*** Task material ***
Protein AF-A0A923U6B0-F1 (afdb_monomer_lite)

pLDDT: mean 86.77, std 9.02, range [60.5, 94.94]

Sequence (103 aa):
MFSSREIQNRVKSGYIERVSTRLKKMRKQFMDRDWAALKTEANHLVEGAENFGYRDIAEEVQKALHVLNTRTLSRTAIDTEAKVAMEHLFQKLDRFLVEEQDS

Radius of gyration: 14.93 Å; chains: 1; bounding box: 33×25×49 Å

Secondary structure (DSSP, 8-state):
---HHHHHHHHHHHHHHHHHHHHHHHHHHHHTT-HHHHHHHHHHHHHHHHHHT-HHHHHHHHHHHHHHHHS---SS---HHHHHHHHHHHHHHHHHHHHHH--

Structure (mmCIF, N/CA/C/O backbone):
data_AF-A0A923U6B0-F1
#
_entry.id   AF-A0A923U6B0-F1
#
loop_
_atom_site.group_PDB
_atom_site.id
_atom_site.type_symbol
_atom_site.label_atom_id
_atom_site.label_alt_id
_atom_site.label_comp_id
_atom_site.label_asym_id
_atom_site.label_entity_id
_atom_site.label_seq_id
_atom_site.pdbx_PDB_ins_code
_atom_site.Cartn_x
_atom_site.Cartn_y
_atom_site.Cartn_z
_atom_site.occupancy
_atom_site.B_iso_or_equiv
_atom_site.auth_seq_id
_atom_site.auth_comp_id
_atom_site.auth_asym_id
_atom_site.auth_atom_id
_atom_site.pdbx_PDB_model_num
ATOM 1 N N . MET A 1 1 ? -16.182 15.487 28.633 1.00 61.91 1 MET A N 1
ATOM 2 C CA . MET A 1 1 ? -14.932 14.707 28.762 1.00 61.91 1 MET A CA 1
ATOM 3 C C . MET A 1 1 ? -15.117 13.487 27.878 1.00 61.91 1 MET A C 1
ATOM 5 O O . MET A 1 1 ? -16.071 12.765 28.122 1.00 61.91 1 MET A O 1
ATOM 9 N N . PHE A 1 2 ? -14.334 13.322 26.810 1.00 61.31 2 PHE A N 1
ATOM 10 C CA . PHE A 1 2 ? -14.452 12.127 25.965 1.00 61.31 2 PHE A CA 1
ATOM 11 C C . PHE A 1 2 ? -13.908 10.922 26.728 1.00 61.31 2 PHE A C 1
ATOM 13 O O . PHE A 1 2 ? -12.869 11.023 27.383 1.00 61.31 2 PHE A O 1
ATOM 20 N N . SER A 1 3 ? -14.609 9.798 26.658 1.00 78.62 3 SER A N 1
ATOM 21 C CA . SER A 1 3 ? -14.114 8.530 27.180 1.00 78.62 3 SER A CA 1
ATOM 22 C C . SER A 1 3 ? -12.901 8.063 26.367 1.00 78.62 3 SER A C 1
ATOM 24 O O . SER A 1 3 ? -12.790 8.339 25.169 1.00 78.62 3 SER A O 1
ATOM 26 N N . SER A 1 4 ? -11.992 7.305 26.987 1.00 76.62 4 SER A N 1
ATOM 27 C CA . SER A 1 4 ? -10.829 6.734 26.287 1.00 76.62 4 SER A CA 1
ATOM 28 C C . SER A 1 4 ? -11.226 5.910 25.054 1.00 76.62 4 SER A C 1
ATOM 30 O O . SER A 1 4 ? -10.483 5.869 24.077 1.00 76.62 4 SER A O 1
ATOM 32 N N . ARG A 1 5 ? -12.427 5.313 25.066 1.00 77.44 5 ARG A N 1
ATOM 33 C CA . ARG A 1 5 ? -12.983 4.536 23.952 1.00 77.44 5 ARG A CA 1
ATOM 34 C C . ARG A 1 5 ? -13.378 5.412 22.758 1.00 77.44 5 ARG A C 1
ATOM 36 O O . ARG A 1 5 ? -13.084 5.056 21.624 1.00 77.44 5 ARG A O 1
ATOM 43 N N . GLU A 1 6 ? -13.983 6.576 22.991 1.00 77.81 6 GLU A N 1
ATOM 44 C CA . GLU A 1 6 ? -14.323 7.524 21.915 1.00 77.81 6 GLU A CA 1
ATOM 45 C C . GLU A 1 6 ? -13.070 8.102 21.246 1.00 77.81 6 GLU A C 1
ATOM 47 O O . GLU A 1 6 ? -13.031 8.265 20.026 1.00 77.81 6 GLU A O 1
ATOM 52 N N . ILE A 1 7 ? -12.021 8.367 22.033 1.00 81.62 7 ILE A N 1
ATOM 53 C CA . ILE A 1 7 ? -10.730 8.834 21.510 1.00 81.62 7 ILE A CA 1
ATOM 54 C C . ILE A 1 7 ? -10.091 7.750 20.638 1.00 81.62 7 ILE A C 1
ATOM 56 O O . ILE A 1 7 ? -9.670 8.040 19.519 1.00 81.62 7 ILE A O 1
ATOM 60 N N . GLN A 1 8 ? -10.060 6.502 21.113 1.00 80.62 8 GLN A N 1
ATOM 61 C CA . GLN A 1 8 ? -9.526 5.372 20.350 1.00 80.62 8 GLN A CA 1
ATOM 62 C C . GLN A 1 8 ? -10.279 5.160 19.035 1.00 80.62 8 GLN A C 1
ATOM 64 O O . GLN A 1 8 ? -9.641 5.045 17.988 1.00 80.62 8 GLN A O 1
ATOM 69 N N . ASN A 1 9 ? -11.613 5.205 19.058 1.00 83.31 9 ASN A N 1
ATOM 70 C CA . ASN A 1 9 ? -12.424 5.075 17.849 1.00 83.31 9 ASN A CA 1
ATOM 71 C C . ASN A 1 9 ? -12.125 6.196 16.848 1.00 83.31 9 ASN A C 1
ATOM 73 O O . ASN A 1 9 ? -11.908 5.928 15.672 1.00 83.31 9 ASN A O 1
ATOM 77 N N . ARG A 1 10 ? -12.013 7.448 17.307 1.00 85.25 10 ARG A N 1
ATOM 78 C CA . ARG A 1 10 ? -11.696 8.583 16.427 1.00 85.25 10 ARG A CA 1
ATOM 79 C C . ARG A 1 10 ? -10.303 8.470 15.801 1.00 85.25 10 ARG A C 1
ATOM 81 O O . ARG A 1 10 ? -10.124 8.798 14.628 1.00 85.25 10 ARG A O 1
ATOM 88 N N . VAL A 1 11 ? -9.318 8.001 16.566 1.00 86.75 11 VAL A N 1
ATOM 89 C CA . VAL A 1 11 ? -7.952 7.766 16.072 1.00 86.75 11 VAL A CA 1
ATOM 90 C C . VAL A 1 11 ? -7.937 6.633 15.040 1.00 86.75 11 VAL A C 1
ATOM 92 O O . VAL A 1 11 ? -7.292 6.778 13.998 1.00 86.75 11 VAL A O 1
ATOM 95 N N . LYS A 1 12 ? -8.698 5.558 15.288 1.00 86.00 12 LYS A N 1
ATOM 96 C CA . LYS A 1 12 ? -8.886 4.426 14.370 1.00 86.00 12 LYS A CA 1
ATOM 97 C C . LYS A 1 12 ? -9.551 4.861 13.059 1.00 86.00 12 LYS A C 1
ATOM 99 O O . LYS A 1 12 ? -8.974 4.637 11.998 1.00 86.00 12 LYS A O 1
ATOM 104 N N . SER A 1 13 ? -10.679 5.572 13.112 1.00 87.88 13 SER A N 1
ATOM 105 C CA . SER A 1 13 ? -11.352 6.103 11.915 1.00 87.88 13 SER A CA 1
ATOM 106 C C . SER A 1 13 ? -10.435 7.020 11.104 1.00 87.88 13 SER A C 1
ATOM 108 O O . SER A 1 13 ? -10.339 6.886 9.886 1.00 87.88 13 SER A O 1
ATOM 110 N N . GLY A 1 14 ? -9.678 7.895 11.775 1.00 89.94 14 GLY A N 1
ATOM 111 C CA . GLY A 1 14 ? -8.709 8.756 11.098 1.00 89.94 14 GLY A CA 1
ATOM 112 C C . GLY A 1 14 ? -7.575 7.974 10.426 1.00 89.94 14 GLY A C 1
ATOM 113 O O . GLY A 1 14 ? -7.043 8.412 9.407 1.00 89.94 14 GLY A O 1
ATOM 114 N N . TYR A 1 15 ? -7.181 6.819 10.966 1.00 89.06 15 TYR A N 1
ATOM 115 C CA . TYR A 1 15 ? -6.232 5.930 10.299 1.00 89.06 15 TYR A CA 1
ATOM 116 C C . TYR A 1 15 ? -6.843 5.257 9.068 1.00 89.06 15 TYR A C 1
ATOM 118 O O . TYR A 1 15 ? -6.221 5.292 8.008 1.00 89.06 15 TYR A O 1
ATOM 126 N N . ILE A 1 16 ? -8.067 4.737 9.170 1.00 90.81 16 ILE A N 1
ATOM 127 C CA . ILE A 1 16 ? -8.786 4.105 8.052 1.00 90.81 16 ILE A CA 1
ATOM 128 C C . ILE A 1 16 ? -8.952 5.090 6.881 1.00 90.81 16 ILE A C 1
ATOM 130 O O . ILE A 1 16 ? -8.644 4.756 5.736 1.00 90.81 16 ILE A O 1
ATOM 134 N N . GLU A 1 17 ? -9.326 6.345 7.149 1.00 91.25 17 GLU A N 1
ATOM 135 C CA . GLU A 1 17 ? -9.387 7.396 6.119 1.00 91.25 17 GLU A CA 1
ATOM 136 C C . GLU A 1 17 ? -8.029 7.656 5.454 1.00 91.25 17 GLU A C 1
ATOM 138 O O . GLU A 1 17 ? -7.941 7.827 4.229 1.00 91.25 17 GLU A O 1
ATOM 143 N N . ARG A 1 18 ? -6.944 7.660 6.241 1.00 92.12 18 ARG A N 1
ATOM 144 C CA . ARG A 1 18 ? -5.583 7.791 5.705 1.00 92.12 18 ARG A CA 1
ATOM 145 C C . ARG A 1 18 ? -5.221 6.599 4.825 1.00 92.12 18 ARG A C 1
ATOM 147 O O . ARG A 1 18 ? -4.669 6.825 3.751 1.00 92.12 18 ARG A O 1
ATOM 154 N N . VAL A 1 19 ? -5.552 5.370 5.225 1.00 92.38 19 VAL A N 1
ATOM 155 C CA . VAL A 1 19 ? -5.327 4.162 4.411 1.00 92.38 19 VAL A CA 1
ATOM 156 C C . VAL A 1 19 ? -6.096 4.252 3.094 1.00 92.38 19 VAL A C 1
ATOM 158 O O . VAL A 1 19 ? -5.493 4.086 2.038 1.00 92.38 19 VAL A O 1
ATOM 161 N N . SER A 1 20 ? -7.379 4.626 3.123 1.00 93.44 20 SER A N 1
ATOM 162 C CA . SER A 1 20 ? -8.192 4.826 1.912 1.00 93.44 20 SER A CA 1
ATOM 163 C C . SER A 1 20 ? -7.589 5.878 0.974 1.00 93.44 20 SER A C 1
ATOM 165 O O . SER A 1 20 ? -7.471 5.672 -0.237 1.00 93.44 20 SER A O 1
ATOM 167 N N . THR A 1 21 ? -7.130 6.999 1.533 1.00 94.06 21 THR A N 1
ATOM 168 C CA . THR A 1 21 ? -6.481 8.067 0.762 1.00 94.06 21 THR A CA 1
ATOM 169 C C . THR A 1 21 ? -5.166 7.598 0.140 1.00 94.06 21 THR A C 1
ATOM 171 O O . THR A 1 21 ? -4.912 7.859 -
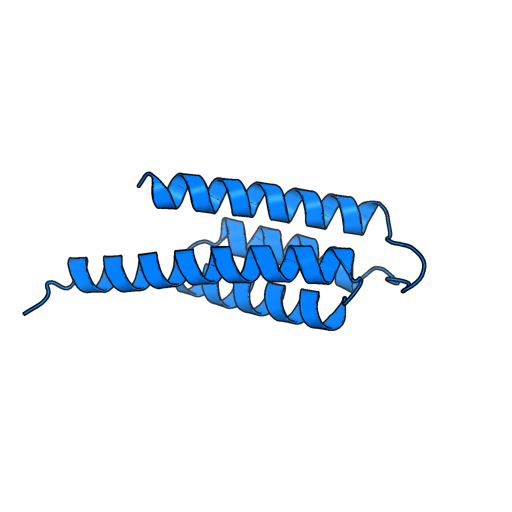1.039 1.00 94.06 21 THR A O 1
ATOM 174 N N . ARG A 1 22 ? -4.328 6.888 0.904 1.00 93.38 22 ARG A N 1
ATOM 175 C CA . ARG A 1 22 ? -3.056 6.339 0.415 1.00 93.38 22 ARG A CA 1
ATOM 176 C C . ARG A 1 22 ? -3.276 5.276 -0.651 1.00 93.38 22 ARG A C 1
ATOM 178 O O . ARG A 1 22 ? -2.618 5.342 -1.680 1.00 93.38 22 ARG A O 1
ATOM 185 N N . LEU A 1 23 ? -4.248 4.382 -0.484 1.00 94.19 23 LEU A N 1
ATOM 186 C CA . LEU A 1 23 ? -4.588 3.369 -1.484 1.00 94.19 23 LEU A CA 1
ATOM 187 C C . LEU A 1 23 ? -4.938 4.004 -2.838 1.00 94.19 23 LEU A C 1
ATOM 189 O O . LEU A 1 23 ? -4.415 3.594 -3.875 1.00 94.19 23 LEU A O 1
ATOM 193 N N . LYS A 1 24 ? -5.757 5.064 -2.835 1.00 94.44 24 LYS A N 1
*** End of Task material ***
### Exercise goal
As listed above, the lines from the line with "ATOM 64 O O" to the line with "ATOM 73 O O" are to be echoed exactly, with both ends included and nothing added.

### Task answer
ATOM 64 O O . GLN A 1 8 ? -9.641 5.045 17.988 1.00 80.62 8 GLN A O 1
ATOM 69 N N . ASN A 1 9 ? -11.613 5.205 19.058 1.00 83.31 9 ASN A N 1
ATOM 70 C CA . ASN A 1 9 ? -12.424 5.075 17.849 1.00 83.31 9 ASN A CA 1
ATOM 71 C C . ASN A 1 9 ? -12.125 6.196 16.848 1.00 83.31 9 ASN A C 1
ATOM 73 O O . ASN A 1 9 ? -11.908 5.928 15.672 1.00 83.31 9 ASN A O 1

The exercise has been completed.